- [EXERCISE PROMPT]: Report how many lines below contain the word "Phytolacca", and give only that number.

Saved data entries
************

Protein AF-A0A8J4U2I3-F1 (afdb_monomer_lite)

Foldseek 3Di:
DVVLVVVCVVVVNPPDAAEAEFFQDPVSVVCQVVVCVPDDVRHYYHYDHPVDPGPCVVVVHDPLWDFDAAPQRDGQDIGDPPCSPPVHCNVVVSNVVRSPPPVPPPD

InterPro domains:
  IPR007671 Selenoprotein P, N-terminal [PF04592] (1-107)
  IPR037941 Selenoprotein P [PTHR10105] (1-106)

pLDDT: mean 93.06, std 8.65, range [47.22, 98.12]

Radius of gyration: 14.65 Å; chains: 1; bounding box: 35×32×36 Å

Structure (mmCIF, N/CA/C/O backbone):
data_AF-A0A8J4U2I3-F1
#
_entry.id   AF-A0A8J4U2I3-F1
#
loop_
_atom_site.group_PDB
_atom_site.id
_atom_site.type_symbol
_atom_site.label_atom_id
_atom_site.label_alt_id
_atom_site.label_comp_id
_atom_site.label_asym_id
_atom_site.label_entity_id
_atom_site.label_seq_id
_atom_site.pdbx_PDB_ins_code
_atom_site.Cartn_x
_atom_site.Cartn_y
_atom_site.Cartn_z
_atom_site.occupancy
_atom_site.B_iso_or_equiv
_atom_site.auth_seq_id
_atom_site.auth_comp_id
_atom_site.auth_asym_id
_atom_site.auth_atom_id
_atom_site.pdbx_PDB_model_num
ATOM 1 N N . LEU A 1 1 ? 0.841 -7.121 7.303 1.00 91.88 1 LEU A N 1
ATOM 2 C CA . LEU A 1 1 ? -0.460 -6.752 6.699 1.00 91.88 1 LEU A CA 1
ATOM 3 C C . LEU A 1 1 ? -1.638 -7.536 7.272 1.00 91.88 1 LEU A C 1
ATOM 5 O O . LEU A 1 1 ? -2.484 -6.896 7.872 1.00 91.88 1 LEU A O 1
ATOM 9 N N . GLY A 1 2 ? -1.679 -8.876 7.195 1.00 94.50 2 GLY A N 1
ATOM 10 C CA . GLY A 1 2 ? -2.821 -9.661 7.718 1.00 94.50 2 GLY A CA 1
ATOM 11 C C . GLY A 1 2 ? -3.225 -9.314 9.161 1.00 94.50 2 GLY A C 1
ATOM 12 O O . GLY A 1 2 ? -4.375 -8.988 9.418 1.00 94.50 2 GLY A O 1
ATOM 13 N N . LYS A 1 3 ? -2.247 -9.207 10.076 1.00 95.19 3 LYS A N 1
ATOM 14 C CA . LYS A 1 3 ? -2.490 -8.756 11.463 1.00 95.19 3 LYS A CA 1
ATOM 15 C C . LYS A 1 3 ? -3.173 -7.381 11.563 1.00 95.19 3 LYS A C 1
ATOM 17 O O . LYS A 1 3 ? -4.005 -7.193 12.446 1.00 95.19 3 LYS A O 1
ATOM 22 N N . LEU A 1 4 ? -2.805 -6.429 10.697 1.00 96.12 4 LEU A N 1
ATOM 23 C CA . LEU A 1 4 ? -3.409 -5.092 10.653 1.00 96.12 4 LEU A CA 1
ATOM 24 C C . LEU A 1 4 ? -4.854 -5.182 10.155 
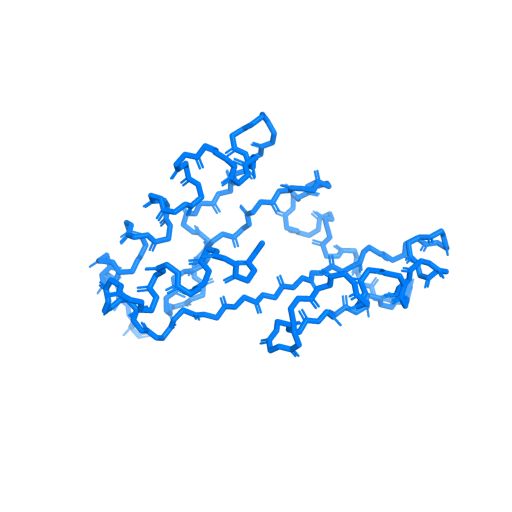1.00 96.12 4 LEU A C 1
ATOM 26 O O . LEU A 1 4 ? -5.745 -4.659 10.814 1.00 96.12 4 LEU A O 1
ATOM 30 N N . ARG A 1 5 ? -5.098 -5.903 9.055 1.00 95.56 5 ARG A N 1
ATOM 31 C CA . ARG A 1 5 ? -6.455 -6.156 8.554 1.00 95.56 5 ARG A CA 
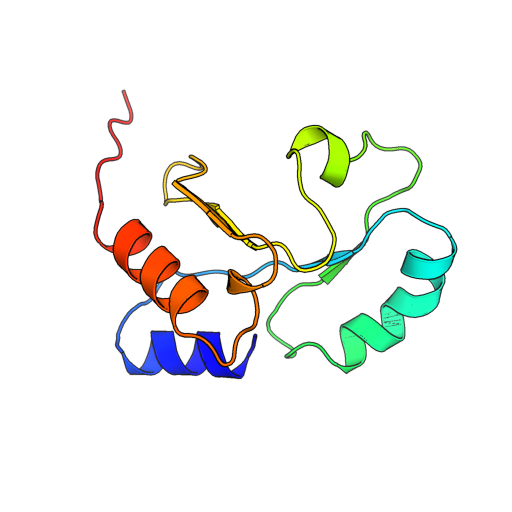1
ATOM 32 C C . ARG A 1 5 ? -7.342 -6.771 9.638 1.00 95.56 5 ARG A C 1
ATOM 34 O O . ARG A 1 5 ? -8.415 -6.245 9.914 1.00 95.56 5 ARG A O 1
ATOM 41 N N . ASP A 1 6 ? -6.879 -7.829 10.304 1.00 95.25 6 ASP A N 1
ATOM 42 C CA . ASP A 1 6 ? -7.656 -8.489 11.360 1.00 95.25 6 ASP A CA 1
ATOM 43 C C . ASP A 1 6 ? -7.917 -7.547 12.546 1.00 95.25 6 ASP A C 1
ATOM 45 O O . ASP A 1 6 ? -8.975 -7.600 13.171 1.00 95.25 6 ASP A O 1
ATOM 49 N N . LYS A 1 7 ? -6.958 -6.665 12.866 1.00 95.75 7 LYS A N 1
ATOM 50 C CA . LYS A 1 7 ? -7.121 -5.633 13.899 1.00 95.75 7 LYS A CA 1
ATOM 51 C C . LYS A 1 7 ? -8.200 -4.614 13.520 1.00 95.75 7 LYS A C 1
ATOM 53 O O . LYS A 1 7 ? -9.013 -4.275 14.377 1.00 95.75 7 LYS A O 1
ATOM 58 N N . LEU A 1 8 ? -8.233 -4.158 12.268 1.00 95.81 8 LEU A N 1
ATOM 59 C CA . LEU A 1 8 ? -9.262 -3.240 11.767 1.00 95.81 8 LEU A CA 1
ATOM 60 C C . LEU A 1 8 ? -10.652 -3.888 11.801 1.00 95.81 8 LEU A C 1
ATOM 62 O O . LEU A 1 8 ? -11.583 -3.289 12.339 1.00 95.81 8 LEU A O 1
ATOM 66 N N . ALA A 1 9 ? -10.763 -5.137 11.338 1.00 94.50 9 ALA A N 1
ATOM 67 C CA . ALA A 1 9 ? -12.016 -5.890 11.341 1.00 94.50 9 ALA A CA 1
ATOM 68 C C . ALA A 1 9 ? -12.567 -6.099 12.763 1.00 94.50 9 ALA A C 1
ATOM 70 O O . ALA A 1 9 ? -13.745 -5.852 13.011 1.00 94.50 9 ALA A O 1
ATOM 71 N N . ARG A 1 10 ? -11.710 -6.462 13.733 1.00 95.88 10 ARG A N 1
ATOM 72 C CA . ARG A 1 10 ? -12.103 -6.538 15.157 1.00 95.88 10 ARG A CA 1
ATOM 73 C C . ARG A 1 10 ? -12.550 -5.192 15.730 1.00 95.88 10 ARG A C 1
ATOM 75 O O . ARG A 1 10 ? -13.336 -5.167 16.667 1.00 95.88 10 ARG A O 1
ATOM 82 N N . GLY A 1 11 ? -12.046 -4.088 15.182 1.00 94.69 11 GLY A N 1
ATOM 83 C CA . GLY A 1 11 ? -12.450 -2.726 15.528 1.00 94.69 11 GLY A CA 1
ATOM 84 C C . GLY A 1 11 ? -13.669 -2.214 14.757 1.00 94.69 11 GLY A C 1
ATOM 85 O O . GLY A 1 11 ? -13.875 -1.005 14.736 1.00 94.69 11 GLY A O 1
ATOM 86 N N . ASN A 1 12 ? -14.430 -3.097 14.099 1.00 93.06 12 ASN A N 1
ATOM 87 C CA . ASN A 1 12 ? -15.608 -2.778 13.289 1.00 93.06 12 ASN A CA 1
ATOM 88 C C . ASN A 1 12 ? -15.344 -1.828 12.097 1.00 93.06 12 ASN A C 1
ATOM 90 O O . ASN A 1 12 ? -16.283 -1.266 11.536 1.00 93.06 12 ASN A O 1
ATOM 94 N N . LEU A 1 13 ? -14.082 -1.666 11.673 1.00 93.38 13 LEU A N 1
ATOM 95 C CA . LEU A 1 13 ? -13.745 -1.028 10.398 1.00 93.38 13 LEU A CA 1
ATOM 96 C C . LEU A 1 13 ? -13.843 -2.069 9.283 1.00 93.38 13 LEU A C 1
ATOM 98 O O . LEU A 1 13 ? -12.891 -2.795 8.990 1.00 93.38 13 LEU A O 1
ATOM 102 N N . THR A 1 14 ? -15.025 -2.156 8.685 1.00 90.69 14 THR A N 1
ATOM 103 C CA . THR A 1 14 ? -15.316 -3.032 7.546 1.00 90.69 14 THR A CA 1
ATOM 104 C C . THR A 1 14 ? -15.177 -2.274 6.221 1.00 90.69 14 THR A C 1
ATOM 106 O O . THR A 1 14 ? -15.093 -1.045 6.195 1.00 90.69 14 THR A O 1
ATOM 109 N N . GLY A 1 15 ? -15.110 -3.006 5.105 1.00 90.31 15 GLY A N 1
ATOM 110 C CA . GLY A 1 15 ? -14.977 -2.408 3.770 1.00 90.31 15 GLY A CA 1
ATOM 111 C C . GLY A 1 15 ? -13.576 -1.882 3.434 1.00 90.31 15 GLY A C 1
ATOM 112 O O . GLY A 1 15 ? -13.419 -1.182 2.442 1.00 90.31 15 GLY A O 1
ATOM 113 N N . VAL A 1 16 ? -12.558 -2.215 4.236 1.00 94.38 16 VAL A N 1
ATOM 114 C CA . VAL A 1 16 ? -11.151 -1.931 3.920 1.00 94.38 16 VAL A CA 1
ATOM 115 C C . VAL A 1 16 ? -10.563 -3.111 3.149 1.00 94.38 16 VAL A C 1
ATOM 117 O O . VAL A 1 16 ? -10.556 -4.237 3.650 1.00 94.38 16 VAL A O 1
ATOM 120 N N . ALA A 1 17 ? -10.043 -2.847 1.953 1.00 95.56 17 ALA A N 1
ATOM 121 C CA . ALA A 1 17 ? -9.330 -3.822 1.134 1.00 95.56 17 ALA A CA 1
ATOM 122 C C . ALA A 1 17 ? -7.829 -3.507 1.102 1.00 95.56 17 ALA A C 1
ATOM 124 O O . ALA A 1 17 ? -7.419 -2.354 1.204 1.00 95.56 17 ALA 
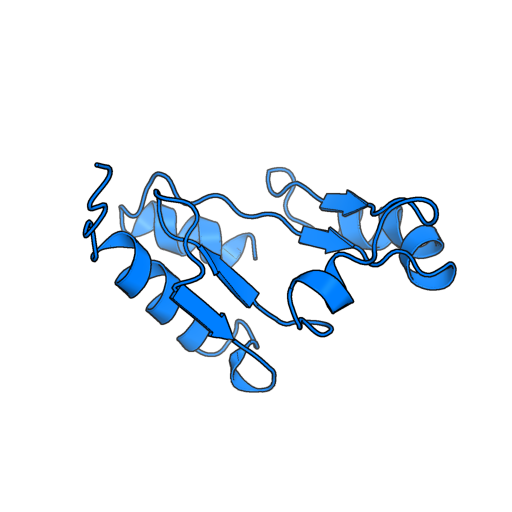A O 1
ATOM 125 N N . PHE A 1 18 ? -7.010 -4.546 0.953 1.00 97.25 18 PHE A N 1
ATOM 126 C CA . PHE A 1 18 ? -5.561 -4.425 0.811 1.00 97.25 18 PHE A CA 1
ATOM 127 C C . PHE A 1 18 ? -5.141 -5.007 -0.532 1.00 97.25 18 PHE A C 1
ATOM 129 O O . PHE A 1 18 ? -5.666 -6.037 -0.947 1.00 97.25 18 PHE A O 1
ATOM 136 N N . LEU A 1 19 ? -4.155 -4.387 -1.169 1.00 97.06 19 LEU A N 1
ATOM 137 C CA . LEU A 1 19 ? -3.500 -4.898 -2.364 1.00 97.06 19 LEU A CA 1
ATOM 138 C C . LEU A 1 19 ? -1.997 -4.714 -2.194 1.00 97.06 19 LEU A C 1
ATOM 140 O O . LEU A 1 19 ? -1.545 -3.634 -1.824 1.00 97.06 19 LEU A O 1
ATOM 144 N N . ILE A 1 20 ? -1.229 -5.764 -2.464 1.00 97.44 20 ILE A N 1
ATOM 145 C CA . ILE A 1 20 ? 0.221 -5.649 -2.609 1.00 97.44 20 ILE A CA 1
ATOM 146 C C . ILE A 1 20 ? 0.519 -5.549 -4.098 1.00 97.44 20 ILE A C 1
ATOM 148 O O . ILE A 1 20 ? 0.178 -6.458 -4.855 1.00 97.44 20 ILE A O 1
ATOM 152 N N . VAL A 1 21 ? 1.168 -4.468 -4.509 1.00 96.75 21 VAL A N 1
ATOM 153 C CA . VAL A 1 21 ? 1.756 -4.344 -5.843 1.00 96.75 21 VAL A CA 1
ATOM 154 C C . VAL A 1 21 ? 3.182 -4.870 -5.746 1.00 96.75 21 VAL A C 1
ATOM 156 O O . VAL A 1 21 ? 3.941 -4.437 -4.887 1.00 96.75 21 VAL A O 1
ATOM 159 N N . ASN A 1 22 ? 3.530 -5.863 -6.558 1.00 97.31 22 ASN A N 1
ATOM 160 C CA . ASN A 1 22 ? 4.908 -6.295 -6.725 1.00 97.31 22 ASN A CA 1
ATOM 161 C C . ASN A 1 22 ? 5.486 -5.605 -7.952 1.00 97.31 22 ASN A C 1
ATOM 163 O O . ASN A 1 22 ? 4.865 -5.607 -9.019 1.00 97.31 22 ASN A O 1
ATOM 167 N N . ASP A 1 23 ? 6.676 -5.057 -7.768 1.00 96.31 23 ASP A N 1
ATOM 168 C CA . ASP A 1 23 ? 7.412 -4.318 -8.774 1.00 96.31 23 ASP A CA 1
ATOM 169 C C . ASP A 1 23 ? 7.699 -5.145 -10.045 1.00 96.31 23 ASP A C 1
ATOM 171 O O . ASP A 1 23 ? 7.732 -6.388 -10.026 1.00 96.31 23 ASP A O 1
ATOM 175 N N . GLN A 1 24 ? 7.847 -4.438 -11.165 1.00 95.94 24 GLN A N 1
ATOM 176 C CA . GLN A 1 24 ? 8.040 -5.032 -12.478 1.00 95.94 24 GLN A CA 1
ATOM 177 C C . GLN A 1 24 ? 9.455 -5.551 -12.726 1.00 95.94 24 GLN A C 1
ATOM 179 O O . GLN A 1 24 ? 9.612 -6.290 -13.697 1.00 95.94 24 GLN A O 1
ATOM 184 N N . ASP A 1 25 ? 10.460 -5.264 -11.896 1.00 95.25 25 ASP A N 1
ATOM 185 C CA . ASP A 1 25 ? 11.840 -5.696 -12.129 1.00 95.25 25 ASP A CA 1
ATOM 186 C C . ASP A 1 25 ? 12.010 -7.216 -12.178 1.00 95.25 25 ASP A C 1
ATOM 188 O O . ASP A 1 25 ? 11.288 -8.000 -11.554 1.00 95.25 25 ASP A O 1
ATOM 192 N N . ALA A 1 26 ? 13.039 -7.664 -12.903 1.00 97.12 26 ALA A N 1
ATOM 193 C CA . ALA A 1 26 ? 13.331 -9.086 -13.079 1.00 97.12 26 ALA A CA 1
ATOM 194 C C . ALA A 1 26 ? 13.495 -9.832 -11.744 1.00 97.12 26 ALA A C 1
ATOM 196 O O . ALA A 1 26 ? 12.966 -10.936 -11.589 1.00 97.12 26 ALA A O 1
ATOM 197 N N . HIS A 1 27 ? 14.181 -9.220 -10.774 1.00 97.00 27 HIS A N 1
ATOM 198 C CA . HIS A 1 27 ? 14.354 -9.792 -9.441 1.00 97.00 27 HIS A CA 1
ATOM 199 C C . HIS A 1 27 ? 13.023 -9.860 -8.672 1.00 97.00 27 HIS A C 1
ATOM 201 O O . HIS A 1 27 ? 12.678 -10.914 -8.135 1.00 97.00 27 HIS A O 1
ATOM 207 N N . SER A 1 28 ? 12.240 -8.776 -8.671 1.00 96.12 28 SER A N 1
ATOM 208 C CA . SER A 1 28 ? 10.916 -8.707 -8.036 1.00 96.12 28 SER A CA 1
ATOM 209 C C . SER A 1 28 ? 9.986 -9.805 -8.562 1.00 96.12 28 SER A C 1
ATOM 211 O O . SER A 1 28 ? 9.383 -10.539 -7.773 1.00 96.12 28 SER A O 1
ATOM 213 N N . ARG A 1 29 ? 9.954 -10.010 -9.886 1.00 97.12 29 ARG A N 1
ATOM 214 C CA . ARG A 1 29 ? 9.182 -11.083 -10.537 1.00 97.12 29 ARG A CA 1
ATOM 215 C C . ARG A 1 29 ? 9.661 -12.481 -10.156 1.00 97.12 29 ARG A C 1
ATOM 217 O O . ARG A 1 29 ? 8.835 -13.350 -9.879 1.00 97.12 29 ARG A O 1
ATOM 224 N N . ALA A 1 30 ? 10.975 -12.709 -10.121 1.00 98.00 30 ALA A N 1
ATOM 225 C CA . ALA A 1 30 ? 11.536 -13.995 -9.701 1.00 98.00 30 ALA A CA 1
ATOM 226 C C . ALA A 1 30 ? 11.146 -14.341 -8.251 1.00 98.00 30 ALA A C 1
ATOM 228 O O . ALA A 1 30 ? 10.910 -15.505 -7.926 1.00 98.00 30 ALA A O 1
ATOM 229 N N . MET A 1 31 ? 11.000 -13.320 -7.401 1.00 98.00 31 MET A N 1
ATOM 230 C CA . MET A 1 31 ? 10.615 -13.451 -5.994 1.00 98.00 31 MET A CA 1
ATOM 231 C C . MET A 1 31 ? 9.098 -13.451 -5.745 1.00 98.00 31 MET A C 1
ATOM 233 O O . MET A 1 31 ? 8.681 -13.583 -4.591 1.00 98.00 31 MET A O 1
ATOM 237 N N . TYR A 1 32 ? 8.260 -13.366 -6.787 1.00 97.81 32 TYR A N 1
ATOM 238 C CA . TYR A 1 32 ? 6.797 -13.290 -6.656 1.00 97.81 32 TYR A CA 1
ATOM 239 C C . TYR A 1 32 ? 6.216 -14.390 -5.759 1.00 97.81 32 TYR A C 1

************

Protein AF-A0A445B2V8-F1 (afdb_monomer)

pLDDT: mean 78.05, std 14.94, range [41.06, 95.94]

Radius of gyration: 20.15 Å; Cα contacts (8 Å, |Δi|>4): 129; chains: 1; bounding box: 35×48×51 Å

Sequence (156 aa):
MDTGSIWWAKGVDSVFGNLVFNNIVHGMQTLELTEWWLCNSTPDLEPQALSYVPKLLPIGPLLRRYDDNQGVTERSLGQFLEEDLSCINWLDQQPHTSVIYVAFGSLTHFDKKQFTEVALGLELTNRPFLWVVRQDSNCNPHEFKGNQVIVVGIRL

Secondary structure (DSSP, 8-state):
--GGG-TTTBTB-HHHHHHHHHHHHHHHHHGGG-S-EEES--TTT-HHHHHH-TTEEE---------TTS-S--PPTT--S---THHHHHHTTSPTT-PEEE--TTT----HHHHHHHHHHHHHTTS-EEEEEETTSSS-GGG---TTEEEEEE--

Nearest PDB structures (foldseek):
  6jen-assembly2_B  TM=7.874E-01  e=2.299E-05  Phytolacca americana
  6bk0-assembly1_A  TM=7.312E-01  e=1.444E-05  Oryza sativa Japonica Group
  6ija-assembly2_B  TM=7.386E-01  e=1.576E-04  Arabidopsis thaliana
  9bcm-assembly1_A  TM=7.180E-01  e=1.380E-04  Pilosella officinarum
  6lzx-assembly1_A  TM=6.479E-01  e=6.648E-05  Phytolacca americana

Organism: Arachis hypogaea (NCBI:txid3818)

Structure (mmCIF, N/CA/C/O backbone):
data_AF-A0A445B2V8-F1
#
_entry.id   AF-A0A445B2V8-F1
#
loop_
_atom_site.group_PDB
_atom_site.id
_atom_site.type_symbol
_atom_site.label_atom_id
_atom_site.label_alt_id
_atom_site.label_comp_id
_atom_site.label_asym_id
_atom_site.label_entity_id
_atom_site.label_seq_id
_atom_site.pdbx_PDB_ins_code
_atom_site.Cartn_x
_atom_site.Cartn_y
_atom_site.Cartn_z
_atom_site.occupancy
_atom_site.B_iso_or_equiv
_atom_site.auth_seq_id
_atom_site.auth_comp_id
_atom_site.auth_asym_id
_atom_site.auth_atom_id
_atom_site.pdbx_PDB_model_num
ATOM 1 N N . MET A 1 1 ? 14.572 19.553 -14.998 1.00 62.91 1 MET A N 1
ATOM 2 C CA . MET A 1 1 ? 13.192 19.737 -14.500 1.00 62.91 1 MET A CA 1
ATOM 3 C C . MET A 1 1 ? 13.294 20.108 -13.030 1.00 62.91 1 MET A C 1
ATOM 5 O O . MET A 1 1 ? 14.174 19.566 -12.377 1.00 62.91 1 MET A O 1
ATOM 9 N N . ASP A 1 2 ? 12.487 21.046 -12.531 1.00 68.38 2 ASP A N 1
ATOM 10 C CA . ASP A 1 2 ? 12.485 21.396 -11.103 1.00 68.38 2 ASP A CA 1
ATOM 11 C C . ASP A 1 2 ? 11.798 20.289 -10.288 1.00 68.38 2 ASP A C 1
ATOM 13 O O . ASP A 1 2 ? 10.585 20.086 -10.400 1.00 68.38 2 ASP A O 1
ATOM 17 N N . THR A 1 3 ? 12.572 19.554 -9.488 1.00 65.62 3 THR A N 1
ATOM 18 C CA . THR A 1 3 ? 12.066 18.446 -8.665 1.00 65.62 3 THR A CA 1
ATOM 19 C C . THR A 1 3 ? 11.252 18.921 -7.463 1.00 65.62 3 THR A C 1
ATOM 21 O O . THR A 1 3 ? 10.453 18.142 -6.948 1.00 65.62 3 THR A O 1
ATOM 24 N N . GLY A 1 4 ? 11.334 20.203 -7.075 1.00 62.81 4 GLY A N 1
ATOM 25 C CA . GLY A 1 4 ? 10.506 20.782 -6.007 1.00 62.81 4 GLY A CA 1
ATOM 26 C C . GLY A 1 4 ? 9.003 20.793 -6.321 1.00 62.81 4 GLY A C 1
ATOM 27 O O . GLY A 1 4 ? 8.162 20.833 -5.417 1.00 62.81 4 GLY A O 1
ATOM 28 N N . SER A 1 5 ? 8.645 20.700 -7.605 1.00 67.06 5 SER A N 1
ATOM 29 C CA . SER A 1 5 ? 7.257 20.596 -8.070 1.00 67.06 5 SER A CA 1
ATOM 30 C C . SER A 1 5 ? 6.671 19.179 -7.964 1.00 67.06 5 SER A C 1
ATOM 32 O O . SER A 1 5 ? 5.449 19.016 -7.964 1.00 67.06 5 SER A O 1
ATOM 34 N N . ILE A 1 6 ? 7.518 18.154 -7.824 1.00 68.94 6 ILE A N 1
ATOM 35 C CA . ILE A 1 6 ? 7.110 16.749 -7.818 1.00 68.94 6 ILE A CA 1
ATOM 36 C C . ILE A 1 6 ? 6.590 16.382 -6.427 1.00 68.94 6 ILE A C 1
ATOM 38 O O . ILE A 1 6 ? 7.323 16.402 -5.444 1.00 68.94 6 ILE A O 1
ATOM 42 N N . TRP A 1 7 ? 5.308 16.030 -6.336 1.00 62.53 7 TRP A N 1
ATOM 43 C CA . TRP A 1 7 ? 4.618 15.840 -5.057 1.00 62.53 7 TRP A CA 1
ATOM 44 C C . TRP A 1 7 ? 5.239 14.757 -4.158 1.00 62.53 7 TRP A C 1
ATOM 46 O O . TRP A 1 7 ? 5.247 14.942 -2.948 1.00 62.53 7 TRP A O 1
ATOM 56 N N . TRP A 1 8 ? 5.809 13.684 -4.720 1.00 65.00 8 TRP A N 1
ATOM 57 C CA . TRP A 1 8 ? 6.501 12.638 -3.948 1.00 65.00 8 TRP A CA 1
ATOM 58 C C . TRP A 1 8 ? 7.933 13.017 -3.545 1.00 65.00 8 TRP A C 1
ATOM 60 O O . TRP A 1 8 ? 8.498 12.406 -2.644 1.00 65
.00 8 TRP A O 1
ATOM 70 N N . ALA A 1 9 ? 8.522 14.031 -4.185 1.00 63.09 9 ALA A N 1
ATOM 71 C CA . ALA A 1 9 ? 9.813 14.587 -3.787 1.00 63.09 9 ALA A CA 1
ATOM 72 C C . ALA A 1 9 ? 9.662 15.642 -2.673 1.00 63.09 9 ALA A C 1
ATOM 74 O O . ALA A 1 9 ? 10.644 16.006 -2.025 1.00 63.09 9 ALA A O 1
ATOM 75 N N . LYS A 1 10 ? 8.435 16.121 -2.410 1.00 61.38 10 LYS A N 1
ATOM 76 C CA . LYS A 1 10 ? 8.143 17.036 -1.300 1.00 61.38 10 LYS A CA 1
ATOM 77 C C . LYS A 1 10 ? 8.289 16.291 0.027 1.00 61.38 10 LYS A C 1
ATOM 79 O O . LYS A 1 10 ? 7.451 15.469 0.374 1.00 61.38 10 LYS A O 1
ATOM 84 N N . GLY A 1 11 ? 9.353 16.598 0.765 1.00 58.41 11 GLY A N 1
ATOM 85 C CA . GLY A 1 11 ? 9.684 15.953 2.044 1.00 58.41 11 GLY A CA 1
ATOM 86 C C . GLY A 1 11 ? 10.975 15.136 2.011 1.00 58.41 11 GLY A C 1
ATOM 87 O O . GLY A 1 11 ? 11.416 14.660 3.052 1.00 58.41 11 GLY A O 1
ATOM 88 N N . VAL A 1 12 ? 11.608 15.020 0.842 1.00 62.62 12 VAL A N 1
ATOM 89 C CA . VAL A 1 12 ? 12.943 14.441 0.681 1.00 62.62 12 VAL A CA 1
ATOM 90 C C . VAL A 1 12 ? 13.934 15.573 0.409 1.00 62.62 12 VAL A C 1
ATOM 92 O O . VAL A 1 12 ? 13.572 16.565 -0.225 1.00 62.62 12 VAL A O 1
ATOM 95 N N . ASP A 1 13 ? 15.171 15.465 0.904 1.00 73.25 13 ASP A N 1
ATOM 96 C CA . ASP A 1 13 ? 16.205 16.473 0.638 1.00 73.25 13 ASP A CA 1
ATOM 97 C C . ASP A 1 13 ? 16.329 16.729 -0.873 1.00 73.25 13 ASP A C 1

************

- [RESPONSE FOR THIS EXERCISE]: 2